3.2 The Import Pipeline

  1. Validation & Parsing: The Rust backend validates the file/input.
  2. Preview Mode: Before committing to the database, the UI shows a generic tree-view of what will be imported (e.g., "Discovered 45 endpoints across 2 hosts").
  3. Conflict Resolution: If an endpoint already exists in the Asset Manager, the UI prompts the user to Merge, Overwrite, or Skip.
  4. Environment Tagging: Prompts the user to tag the incoming batch (e.g., Prod, Staging, v1.2 Release).

4. Settings & Integrations

Purpose: Configuration for the scanning engine and hooks into the enterprise ecosystem.

4.1 Global Configurations

  • Environment Variables Vault: Secure, encrypted local storage (using OS keychain if possible, e.g., via Tauri) for API keys, secret tokens, and base URLs used in the Workbench.
  • Scanner Configuration:
    • Toggle specific rules on/off globally (e.g., "Disable HSTS checks on localhost").
    • Define custom regex patterns for the Sensitive Data Exposure detector (e.g., custom internal employee ID formats).

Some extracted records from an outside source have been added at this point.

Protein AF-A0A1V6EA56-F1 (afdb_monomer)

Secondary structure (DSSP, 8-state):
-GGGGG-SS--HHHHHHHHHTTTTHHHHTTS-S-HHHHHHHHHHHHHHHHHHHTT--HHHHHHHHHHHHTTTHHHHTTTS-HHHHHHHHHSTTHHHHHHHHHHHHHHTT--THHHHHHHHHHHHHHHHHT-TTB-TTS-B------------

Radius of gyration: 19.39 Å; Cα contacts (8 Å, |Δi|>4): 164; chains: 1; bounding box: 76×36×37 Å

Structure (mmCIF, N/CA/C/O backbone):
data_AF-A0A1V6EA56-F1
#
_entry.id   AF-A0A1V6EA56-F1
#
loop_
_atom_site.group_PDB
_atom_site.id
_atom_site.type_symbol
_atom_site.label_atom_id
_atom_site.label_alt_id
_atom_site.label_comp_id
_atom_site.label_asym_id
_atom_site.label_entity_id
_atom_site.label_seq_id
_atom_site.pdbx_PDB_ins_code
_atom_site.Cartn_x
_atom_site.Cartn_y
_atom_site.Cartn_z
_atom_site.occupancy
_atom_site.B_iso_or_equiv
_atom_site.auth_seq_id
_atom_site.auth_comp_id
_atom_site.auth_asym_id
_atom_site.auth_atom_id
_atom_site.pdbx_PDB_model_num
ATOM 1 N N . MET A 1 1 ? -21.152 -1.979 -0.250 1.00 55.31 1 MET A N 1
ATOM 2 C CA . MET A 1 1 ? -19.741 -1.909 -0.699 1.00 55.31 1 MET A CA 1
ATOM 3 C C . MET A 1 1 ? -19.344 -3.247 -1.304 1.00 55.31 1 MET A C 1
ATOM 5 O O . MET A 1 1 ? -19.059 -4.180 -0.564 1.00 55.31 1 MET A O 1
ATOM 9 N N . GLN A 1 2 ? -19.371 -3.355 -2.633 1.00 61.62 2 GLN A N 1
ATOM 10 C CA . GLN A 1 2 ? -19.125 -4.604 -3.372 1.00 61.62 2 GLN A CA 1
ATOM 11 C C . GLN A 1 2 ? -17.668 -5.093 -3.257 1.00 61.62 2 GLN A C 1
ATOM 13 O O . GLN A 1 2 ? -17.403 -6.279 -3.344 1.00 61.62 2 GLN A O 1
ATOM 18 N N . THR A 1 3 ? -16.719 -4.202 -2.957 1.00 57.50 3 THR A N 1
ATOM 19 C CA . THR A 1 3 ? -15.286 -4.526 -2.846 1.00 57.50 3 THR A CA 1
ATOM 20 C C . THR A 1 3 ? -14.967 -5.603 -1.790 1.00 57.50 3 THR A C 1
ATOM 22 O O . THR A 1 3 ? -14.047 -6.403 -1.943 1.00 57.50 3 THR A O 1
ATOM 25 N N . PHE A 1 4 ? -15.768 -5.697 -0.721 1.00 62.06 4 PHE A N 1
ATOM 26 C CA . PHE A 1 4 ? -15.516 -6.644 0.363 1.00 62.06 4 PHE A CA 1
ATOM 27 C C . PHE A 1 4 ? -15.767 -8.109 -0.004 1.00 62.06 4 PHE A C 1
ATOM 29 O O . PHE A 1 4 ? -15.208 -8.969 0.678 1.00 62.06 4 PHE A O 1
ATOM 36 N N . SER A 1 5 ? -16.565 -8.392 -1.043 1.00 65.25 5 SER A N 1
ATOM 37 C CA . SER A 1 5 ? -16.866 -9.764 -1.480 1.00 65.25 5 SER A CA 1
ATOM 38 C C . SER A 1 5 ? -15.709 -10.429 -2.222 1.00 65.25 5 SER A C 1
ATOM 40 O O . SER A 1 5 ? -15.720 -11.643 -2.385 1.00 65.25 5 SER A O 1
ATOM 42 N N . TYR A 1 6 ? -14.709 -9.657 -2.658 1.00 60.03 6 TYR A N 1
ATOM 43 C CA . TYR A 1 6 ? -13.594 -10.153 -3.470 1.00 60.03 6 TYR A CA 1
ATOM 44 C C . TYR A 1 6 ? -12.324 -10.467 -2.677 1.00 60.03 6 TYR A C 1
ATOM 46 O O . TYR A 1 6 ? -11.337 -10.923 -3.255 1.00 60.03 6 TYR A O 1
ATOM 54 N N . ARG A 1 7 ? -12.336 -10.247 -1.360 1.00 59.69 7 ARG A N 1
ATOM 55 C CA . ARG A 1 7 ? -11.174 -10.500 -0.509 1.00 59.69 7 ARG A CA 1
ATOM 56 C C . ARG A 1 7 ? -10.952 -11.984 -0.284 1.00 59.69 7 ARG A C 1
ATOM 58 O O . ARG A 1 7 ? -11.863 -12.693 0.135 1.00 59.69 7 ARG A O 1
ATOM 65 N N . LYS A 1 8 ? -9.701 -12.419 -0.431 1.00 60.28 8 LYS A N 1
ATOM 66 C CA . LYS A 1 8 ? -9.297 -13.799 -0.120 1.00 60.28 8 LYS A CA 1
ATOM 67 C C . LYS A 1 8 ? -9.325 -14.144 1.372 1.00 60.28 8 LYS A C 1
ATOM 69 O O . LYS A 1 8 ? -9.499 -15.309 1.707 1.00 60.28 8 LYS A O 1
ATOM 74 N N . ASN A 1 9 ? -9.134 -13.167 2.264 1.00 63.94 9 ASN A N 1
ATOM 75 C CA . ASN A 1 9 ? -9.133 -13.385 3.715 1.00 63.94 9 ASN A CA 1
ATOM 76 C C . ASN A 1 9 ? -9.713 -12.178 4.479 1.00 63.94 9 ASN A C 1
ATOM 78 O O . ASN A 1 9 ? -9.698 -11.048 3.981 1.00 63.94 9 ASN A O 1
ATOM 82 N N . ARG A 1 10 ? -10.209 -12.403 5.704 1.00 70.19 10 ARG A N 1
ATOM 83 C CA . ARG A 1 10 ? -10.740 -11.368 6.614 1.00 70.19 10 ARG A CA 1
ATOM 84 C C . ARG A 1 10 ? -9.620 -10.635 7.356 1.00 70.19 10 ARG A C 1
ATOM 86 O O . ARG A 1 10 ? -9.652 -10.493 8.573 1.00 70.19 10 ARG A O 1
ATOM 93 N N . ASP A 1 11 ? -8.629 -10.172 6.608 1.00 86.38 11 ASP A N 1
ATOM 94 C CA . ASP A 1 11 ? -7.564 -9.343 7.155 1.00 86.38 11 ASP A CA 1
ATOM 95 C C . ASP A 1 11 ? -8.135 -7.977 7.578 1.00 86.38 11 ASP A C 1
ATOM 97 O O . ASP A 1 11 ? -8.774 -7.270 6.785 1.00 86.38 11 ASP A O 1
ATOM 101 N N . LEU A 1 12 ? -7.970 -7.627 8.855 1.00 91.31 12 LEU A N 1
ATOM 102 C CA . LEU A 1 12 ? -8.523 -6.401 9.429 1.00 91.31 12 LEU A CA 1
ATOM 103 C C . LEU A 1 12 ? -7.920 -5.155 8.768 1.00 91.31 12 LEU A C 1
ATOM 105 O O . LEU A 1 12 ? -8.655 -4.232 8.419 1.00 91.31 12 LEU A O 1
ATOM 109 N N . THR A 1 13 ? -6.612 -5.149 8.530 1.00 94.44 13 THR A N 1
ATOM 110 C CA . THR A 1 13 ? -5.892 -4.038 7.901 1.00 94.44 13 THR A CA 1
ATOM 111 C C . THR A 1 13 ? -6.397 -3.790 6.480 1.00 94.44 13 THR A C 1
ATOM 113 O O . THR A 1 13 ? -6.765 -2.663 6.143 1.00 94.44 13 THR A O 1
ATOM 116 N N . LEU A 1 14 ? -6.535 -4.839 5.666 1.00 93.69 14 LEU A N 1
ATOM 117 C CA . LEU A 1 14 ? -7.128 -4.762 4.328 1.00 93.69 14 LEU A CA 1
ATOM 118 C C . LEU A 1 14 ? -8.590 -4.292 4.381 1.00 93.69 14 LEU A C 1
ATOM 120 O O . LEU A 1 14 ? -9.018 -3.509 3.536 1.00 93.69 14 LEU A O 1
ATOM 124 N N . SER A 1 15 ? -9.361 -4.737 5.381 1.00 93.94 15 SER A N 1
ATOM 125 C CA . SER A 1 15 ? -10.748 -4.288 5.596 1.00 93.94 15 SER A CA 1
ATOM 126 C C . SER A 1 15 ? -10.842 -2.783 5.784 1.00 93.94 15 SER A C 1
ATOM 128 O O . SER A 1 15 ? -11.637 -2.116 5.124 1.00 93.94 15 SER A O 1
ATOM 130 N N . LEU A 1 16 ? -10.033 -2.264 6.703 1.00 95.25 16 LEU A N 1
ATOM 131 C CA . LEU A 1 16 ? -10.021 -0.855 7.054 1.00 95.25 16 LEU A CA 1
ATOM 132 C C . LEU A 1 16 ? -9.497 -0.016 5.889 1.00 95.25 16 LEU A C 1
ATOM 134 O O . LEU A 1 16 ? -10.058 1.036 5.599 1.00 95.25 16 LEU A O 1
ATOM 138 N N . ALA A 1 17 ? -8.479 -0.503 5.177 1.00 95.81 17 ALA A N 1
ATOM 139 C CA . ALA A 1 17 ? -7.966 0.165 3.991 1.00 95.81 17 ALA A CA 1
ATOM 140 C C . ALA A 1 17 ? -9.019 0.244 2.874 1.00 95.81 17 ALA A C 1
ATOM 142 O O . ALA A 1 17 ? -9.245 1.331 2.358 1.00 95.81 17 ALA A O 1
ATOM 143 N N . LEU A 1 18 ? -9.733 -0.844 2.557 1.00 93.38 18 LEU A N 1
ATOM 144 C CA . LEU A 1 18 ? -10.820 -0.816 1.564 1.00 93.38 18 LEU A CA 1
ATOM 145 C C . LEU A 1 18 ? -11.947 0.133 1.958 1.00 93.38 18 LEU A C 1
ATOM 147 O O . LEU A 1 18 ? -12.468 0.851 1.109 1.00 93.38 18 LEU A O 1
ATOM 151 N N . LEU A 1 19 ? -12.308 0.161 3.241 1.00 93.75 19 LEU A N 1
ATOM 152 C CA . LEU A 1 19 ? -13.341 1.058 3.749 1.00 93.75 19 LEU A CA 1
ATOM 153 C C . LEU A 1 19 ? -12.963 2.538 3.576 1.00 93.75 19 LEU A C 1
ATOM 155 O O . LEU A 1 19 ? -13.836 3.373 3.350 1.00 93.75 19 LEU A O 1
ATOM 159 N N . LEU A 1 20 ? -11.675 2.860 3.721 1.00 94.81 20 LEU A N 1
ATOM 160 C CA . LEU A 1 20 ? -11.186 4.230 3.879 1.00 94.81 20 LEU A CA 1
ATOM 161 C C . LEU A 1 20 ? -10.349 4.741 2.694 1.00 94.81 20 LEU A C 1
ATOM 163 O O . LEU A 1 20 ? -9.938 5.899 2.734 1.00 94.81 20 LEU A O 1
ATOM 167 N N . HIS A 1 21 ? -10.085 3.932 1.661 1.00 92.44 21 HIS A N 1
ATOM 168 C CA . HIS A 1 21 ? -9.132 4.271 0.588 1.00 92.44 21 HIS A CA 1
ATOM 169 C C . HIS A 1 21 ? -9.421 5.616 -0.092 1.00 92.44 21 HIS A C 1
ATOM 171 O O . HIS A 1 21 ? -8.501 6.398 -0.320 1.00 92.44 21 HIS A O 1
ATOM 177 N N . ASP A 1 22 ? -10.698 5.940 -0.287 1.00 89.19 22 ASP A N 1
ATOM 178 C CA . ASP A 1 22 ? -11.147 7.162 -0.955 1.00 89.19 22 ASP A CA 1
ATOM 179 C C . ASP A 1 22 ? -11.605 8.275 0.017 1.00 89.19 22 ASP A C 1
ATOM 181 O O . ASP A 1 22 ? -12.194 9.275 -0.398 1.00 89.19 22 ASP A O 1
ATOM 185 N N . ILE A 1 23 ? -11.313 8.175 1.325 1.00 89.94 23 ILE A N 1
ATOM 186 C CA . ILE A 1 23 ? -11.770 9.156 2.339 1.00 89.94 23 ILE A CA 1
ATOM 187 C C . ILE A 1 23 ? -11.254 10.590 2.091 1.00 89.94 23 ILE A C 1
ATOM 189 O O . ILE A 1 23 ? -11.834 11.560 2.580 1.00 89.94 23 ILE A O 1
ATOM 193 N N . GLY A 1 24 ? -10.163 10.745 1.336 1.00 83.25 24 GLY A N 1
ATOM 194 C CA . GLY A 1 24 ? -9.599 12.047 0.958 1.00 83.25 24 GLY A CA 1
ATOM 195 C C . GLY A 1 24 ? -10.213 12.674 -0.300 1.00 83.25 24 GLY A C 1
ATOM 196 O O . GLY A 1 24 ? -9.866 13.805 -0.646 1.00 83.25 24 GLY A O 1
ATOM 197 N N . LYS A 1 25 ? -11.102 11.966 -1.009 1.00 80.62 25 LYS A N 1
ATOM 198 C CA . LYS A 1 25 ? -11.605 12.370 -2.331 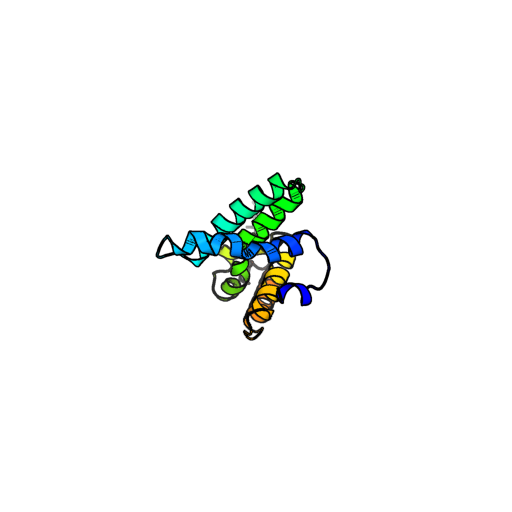1.00 80.62 25 LYS A CA 1
ATOM 199 C C . LYS A 1 25 ? -12.384 13.683 -2.291 1.00 80.62 25 LYS A C 1
ATOM 201 O O . LYS A 1 25 ? -12.127 14.555 -3.119 1.00 80.62 25 LYS A O 1
ATOM 206 N N . SER A 1 26 ? -13.263 13.863 -1.306 1.00 74.31 26 SER A N 1
ATOM 207 C CA . SER A 1 26 ? -14.099 15.065 -1.167 1.00 74.31 26 SER A CA 1
ATOM 208 C C . SER A 1 26 ? -13.291 16.344 -0.921 1.00 74.31 26 SER A C 1
ATOM 210 O O . SER A 1 26 ? -13.588 17.370 -1.518 1.00 74.31 26 SER A O 1
ATOM 212 N N . GLU A 1 27 ? -12.222 16.291 -0.123 1.00 67.44 27 GLU A N 1
ATOM 213 C CA . GLU A 1 27 ? -11.331 17.447 0.081 1.00 67.44 27 GLU A CA 1
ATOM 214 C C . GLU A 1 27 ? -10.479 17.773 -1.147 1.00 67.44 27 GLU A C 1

4.2 Integrations (The Triage Pipeline)

  • Microsoft Teams:
    • Input for Webhook URLs.
    • Adaptive Card template designer (define what the notification looks like when a critical issue is found).
  • Outlook/Exchange:
    • SMTP configuration or Graph API OAuth connection.
    • Automated Report definitions (e.g., "Automatically email the Lead Dev a PDF summary every Friday at 5 PM if there are unresolved Critical findings").
  • Export Formats: Configuration for how manual exports look (CSV, JSON, PDF reports with customizable company logos).